Diplomacia, soft power e relações EUA-Brasil
A relação entre Brasil e Estados Unidos da América possui mais de dois séculos. Ao longo desse tempo, houve momentos de cooperação e respeito, assim como episódios graves de desconfiança e intervenção. Um dos mais criativos gestos de aproximação surgiu em plena Segunda Guerra Mundial, quando os estúdios de Walt Disney, com apoio direto do governo americano, criaram o personagem Zé Carioca para simbolizar a amizade entre os dois povos. O objetivo era conquistar corações e mentes com humor e leveza, além de consolidar uma aliança diplomática e militar contra o Eixo de Adolf Hitler e Benito Mussolini. O mesmo aconteceu com Panchito, um galo animado criado para representar o México.

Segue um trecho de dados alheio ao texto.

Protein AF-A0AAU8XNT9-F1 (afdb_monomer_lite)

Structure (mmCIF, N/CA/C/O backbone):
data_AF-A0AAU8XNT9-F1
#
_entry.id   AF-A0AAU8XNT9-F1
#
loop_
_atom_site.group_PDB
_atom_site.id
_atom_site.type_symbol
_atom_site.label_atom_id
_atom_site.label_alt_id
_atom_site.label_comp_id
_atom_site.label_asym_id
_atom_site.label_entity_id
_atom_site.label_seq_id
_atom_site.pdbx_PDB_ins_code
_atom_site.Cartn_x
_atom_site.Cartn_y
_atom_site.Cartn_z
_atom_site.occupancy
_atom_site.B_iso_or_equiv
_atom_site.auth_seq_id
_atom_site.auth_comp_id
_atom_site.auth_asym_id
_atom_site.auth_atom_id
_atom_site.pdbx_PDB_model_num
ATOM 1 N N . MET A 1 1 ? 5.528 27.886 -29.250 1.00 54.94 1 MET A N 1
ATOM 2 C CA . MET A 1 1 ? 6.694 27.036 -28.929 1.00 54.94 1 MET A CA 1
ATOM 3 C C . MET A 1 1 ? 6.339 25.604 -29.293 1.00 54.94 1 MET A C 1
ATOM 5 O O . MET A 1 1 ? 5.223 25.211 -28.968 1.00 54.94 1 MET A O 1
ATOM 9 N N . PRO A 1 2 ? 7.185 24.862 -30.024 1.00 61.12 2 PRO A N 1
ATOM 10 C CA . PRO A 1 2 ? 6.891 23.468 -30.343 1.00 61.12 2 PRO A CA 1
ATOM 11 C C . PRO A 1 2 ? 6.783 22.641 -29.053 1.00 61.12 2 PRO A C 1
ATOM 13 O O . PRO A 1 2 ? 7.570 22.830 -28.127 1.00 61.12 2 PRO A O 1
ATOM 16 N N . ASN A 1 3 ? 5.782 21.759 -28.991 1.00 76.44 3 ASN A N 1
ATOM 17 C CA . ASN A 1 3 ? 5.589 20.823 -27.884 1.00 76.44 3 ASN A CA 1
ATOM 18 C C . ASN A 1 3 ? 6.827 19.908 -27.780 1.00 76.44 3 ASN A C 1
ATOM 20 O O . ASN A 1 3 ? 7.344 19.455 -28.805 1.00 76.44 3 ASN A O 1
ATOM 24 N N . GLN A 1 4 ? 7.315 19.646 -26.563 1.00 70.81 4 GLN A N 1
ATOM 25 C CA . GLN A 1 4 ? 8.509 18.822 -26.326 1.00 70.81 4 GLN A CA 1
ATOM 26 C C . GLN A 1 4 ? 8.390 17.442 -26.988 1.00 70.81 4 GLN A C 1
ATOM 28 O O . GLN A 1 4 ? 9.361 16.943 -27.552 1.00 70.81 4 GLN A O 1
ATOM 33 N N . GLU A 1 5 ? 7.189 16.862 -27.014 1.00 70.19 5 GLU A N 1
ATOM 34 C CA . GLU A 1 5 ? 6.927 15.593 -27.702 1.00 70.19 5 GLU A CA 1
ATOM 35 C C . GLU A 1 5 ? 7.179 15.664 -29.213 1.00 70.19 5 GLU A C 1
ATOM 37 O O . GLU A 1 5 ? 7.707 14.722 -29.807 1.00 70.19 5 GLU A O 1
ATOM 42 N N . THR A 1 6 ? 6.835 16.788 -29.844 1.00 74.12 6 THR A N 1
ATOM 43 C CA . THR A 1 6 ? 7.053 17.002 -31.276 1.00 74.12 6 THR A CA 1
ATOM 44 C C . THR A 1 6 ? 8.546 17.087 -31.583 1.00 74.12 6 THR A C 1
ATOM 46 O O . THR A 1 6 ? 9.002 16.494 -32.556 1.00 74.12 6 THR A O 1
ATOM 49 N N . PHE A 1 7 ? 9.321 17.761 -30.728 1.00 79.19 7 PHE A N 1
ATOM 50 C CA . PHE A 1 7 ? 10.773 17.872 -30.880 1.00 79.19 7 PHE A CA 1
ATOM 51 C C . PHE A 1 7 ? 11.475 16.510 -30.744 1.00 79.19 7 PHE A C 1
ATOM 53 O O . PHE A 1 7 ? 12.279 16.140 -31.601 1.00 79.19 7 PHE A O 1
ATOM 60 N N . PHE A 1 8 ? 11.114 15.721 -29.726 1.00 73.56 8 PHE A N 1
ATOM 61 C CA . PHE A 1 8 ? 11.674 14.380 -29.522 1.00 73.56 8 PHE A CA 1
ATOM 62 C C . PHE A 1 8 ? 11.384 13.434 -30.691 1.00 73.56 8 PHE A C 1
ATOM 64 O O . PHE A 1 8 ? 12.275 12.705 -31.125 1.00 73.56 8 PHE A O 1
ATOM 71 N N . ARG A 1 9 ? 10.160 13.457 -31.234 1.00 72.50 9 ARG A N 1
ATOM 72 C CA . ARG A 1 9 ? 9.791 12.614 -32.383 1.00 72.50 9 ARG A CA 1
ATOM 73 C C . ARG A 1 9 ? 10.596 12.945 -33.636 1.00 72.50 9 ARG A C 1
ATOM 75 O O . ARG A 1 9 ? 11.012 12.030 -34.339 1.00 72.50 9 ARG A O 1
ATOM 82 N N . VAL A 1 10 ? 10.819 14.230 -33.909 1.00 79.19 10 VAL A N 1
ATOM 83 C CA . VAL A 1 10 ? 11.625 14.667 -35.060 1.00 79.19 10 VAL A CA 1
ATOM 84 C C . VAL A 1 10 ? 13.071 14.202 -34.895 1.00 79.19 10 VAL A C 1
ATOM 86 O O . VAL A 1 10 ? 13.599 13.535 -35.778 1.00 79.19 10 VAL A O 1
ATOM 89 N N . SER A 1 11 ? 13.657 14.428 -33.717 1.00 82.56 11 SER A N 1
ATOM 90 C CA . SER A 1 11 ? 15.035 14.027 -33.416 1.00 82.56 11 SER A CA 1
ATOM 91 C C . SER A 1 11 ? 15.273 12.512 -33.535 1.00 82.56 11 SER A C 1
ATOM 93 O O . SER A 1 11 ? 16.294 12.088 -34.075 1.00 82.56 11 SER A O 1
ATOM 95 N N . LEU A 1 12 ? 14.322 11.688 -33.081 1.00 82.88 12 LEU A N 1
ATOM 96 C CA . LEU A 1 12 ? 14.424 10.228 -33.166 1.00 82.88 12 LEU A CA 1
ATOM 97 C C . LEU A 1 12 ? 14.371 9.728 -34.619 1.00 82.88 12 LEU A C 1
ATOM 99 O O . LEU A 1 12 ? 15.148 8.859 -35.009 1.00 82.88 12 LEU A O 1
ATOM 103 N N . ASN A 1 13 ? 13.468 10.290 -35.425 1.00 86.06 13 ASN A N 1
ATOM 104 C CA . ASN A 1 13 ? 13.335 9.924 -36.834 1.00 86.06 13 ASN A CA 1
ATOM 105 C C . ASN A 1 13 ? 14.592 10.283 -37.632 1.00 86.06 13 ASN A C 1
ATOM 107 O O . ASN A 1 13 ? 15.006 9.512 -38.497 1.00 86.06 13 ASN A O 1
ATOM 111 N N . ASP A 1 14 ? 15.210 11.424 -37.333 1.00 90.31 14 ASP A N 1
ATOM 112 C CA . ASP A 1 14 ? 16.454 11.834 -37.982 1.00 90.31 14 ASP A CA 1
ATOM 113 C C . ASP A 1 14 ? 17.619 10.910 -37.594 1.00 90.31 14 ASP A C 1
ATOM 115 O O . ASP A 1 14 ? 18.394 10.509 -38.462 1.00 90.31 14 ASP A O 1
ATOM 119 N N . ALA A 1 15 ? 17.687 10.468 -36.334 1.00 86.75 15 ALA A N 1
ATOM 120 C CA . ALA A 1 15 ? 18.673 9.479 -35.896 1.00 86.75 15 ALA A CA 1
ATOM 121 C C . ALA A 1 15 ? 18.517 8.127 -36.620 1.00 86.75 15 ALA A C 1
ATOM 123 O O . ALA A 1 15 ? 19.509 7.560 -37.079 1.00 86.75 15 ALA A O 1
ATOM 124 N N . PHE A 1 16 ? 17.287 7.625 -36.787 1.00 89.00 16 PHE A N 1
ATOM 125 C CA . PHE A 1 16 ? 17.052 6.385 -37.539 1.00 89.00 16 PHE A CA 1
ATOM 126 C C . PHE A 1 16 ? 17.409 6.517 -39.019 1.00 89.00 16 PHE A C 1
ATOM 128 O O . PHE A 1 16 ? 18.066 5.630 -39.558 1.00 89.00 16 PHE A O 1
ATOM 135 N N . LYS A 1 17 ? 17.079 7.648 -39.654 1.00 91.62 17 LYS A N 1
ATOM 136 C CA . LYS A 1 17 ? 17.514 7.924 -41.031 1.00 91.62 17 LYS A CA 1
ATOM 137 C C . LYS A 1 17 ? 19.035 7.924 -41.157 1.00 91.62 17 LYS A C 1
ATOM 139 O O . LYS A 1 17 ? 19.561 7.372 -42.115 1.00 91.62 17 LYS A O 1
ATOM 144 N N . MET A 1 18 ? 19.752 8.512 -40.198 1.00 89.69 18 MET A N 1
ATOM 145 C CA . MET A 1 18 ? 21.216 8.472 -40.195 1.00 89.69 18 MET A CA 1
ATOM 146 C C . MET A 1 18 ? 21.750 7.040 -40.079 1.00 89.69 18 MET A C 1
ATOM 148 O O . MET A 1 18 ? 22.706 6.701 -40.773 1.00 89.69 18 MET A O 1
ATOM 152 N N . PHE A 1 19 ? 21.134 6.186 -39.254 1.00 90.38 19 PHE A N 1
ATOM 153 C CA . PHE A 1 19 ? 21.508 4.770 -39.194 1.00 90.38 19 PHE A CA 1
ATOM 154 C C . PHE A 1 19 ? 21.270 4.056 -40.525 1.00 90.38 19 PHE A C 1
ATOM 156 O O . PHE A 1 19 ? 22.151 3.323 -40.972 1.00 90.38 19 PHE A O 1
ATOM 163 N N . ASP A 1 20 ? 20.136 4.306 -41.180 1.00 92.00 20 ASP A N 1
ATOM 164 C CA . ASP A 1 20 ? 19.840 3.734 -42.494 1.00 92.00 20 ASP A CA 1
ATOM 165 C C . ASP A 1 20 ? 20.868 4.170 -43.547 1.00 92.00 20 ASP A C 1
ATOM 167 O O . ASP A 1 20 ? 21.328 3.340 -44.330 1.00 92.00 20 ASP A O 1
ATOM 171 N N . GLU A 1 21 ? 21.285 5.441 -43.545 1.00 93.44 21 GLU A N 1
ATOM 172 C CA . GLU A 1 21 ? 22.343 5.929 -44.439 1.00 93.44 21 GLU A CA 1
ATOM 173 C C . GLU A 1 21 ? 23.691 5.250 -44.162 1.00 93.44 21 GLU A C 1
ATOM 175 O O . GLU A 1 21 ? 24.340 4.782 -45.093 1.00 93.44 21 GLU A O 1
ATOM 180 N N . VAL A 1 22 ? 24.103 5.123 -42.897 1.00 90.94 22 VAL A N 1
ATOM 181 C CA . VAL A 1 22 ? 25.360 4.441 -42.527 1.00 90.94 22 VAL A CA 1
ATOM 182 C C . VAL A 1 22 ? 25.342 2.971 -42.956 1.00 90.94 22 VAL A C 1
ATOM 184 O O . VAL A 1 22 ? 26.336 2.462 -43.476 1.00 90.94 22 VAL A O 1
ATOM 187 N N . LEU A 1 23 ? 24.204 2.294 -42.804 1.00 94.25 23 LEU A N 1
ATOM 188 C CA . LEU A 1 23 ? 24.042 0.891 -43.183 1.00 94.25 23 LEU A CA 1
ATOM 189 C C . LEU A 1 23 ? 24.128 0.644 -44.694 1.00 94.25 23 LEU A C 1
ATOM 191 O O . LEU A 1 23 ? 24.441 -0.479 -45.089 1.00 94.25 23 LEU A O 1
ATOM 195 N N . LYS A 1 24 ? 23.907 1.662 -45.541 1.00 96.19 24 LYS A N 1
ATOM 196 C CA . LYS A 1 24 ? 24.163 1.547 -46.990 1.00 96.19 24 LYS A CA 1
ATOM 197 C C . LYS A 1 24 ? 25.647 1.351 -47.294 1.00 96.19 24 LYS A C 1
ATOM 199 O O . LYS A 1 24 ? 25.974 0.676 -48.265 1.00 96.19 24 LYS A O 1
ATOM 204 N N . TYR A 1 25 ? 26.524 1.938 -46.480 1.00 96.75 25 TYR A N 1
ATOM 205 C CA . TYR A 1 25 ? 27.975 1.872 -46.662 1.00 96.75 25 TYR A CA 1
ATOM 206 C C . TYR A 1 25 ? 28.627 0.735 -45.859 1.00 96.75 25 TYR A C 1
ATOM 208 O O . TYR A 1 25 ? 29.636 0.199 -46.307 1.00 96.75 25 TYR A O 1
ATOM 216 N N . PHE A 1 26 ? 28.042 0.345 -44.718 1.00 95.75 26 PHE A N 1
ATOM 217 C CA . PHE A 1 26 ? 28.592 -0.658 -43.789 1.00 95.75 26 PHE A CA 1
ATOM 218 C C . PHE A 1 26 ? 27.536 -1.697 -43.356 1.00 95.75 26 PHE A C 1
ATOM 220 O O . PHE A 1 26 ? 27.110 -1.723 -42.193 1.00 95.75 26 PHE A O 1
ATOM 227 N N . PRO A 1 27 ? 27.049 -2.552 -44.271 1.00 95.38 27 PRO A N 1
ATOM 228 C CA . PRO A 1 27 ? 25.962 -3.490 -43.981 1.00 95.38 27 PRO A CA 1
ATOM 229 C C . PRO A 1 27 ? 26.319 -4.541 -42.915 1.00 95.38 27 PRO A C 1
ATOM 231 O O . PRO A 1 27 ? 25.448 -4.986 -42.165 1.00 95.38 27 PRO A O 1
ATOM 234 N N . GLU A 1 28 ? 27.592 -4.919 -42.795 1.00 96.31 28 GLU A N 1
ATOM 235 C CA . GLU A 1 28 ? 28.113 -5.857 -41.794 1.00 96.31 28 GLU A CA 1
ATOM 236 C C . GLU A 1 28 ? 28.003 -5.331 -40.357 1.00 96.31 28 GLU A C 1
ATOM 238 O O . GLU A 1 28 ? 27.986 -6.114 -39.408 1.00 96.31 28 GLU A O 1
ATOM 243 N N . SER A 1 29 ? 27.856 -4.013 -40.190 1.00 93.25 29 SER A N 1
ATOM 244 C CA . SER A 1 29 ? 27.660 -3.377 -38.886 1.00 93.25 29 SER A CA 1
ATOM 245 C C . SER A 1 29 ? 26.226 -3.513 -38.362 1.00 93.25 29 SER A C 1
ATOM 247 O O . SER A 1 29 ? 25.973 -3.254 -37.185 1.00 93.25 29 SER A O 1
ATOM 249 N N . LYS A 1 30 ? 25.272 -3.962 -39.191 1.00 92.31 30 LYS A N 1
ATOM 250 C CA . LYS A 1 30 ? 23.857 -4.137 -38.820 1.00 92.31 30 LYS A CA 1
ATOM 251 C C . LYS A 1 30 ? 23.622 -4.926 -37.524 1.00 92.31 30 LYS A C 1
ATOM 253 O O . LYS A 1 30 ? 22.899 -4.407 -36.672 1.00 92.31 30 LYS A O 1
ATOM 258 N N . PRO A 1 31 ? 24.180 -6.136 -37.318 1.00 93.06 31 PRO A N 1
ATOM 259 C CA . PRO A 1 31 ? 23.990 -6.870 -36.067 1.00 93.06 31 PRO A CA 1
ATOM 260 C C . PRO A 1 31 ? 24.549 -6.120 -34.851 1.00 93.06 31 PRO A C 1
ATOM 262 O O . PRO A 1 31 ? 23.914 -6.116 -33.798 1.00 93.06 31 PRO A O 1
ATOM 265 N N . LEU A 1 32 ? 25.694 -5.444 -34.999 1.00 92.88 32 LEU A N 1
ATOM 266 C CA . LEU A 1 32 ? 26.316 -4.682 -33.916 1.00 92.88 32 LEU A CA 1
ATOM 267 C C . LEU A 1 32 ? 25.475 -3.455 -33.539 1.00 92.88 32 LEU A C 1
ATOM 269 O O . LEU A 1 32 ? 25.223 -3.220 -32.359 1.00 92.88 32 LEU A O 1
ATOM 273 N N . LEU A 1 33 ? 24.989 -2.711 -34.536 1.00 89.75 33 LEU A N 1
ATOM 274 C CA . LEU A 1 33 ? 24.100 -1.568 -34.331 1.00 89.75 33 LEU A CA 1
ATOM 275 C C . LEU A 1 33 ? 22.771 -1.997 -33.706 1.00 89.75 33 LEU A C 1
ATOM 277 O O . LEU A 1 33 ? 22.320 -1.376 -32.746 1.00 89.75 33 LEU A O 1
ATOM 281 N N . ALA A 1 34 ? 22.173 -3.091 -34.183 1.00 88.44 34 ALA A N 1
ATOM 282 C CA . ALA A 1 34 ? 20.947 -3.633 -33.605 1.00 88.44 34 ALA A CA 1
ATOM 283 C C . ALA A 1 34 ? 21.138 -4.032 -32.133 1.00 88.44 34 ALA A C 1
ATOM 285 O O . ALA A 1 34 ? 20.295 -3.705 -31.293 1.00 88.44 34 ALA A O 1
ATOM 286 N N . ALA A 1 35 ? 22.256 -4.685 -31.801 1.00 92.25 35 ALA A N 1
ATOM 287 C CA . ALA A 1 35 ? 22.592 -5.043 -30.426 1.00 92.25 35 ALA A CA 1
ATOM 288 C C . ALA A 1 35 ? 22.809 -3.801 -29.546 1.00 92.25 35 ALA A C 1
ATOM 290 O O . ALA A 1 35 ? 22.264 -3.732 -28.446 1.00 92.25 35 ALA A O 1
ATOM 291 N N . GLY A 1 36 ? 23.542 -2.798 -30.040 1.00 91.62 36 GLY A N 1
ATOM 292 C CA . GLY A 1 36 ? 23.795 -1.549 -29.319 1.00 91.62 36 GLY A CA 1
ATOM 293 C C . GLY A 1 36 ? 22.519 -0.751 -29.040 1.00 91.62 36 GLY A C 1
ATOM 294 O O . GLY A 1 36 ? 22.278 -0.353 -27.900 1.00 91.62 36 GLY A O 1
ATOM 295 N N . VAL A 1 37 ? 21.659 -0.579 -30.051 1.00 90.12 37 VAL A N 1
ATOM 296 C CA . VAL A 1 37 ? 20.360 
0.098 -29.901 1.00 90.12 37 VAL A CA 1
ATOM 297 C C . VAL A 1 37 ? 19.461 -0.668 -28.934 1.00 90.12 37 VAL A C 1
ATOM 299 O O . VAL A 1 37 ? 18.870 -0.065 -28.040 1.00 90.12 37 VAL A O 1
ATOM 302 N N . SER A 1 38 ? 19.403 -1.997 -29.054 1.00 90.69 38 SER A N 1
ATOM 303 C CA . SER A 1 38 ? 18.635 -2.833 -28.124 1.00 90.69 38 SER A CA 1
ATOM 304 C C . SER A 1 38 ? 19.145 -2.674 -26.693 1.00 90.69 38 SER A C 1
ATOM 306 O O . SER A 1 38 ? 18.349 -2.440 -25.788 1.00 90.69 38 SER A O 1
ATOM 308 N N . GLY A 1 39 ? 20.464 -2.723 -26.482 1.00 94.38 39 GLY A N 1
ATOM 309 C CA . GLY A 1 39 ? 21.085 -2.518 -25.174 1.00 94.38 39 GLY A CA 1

O papagaio brasileiro fez sua estreia em “Saludos Amigos” (1942), ao lado do já famoso Pato Donald. Dois anos depois, no longa “Você Já Foi à Bahia?”, os dois circularam por paisagens tropicais, dançaram samba e tomaram cachaça em cenários brasileiros.
A animação, parte da “política de boa vizinhança”, serviu como instrumento de soft power para aproximar americanos e brasileiros. Poucos meses depois, o Brasil se aliava formalmente aos Aliados, enviando tropas à Itália e participando, após a vitória, da fundação da Organização das Nações Unidas. Assim se formava a tríade pan-americana do soft power animado: México, Brasil e Estados Unidos, os três unidos pela diplomacia e pela cultura.

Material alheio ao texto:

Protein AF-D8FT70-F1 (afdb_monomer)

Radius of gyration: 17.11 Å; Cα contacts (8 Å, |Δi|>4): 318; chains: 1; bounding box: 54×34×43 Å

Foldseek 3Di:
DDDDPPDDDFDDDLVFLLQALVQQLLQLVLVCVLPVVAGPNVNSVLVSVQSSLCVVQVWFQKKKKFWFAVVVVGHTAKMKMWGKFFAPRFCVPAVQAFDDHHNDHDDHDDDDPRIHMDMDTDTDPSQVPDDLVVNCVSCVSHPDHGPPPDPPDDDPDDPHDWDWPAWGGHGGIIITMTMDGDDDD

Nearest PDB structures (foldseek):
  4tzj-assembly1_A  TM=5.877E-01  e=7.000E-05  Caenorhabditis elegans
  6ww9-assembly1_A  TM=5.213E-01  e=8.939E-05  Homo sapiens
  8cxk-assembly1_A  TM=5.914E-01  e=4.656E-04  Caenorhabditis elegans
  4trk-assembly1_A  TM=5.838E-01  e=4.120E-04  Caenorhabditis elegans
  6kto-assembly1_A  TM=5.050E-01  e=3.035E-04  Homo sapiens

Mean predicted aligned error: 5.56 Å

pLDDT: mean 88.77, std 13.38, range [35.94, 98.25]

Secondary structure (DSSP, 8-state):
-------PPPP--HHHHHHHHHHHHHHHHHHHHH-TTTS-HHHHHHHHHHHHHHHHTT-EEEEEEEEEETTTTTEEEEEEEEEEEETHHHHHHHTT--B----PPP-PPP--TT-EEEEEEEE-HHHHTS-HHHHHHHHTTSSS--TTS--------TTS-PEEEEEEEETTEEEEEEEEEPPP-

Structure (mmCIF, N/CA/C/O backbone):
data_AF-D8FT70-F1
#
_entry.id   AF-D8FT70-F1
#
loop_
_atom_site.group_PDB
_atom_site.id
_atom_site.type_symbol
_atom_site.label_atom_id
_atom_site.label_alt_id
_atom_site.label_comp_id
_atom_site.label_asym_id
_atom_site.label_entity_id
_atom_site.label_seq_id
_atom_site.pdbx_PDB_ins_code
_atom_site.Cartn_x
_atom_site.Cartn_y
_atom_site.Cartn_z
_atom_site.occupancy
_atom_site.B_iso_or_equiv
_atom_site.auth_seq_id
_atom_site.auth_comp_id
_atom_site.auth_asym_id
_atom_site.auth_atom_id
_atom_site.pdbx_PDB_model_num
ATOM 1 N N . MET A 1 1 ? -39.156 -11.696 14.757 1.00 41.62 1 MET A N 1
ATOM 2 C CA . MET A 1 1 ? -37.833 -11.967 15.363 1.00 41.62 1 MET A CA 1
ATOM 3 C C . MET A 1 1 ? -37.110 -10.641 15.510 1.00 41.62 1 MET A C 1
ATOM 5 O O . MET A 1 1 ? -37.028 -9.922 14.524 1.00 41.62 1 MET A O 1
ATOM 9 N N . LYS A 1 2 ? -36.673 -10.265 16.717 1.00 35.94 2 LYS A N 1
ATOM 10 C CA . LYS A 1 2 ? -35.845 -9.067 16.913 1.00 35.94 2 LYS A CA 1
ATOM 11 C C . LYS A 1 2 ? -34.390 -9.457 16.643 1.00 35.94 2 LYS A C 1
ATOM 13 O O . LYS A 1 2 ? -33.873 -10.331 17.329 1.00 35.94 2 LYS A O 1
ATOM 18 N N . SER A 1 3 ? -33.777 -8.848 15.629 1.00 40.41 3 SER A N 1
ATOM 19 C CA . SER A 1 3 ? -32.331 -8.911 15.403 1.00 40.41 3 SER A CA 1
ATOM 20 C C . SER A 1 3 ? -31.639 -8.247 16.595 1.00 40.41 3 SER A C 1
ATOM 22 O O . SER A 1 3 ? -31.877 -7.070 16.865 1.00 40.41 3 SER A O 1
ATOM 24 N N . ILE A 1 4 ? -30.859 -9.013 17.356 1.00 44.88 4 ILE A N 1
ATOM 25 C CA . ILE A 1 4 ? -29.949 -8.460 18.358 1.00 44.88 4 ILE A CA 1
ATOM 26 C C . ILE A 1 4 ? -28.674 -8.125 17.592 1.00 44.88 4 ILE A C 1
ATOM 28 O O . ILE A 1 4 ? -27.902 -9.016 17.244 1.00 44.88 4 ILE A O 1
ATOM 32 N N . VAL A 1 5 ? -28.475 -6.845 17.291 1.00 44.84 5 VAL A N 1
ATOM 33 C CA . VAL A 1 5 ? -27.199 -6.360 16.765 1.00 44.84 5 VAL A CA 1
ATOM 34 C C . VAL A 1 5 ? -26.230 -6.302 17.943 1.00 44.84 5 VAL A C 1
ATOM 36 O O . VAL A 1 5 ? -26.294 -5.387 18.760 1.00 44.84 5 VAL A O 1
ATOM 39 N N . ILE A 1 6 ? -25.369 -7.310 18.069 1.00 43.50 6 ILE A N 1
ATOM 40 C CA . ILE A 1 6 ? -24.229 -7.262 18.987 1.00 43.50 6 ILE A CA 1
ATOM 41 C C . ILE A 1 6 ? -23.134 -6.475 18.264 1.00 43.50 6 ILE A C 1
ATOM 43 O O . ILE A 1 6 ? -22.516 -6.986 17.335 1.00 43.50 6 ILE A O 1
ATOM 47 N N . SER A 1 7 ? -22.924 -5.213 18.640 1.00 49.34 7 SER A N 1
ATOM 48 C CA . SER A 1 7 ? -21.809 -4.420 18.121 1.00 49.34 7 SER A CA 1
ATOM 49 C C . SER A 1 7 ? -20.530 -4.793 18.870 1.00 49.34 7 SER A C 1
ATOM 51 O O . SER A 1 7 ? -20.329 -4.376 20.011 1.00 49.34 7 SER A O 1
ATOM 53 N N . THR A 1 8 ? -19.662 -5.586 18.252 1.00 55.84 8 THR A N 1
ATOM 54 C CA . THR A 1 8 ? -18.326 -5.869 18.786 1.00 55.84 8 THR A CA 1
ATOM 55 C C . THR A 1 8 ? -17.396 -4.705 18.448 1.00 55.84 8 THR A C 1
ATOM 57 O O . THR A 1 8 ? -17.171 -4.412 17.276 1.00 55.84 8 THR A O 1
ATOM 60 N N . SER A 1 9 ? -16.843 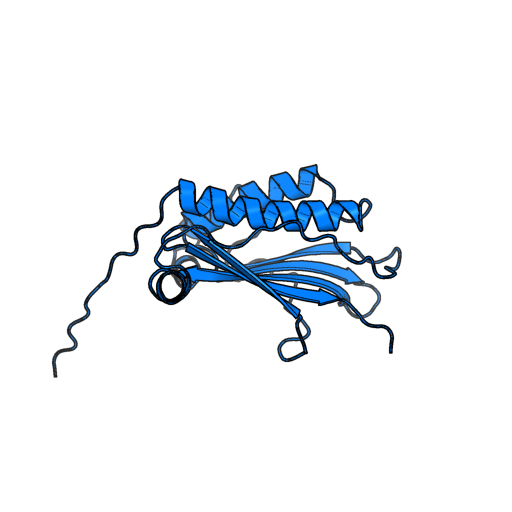-4.027 19.455 1.00 68.00 9 SER A N 1
ATOM 61 C CA . SER A 1 9 ? -15.784 -3.034 19.245 1.00 68.00 9 SER A CA 1
ATOM 62 C C . SER A 1 9 ? -14.445 -3.747 19.050 1.00 68.00 9 SER A C 1
ATOM 64 O O . SER A 1 9 ? -13.988 -4.450 19.952 1.00 68.00 9 SER A O 1
ATOM 66 N N . ILE A 1 10 ? -13.812 -3.568 17.891 1.00 78.56 10 ILE A N 1
ATOM 67 C CA . ILE A 1 10 ? -12.464 -4.080 17.624 1.00 78.56 10 ILE A CA 1
ATOM 68 C C . ILE A 1 10 ? -11.456 -3.020 18.075 1.00 78.56 10 ILE A C 1
ATOM 70 O O . ILE A 1 10 ? -11.450 -1.909 17.551 1.00 78.56 10 ILE A O 1
ATOM 74 N N . SER A 1 11 ? -10.596 -3.361 19.034 1.00 84.44 11 SER A N 1
ATOM 75 C CA . SER A 1 11 ? -9.522 -2.470 19.485 1.00 84.44 11 SER A CA 1
ATOM 76 C C . SER A 1 11 ? -8.254 -2.710 18.668 1.00 84.44 11 SER A C 1
ATOM 78 O O . SER A 1 11 ? -7.707 -3.815 18.691 1.00 84.44 11 SER A O 1
ATOM 80 N N . ILE A 1 12 ? -7.778 -1.674 17.977 1.00 89.50 12 ILE A N 1
ATOM 81 C CA . ILE A 1 12 ? -6.505 -1.655 17.243 1.00 89.50 12 ILE A CA 1
ATOM 82 C C . ILE A 1 12 ? -5.605 -0.626 17.916 1.00 89.50 12 ILE A C 1
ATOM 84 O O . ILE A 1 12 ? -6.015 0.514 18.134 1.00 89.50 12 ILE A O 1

Essa fase marcou um dos pontos altos da nossa relação. Brasil e Estados Unidos da América atuaram juntos na construção de uma ordem mundial baseada em cooperação democrática e instituições multilaterais. O contraste com o que viria a seguir revela a importância daquele gesto simbólico. Em 1964, no auge da Guerra Fria, os Estados Unidos da América apoiaram diretamente o golpe militar no Brasil. A operação Brother Sam preparou navios de guerra para intervir em apoio aos conspiradores e golpistas. Não foi necessário disparar um tiro, porém o sinal de ingerência foi inequívoco. Assim ruiu o espírito da boa vizinhança, substituído por autoritarismo e desconfiança.
A reconciliação viria apenas nos anos 1990, com Bill Clinton e Fernando Henrique Cardoso. Ambos enxergavam a democracia como projeto internacional e a moderação como valor estratégico. FHC foi recebido na Casa Branca como parceiro, não como subordinado. Clinton o definiu como “lutador pela democracia”, e juntos celebraram a convergência entre as duas maiores democracias do continente. No Brasil, o presidente americano trocou o saxofone por uma bola de futebol. A agenda era diversa: comércio, direitos humanos, integração hemisférica e meio ambiente. Nenhum tema era imposto. Essa relação respeitosa reabilitou o espírito de cooperação e sepultou, ao menos por um tempo, o velho fantasma da intervenção. O mesmo aconteceu, na sequência, com Lula e Obama.
Hoje, em tempos de instabilidade e populismo, essa história oferece lições valiosas. Tanto Brasil quanto os Estados Unidos da América enfrentaram ataques às suas instituições democráticas. A invasão do Capitólio, em Washington, em 6 de janeiro de 2021, e os atos golpistas de 8 de janeiro de 2023 em Brasília mostram que democracias não são imunes ao delírio autoritário. Em vez de fortalecer laços, figuras como Donald Trump preferem a desinformação, o isolamento e a retórica hostil. O presidente americano não entendeu o que o Pato Donald já sabia: diplomacia se faz com afeto, cultura e respeito.
Líderes passam. O que permanece são os símbolos. Pato Donald e Zé Carioca sobreviveram aos ciclos eleitorais, às ditaduras e às guerras. Continuam sendo ícones de uma ideia: a de que é possível dialogar com leveza sem perder a firmeza, defender a democracia sem arrogância e construir pontes sem ameaças. Essa é a lição que o personagem animado pode oferecer ao político inflamado. Se Donald Trump quiser mesmo fortalecer a presença global americana, talvez precise começar ouvindo seu homônimo de bico laranja.
A verdadeira grandeza não está na imposição, e sim na inspiração. E há mais sabedoria na criação do Zé Carioca do que em muitos discursos diplomáticos. Donald Trump, você já foi à Bahia? Não? Então vá!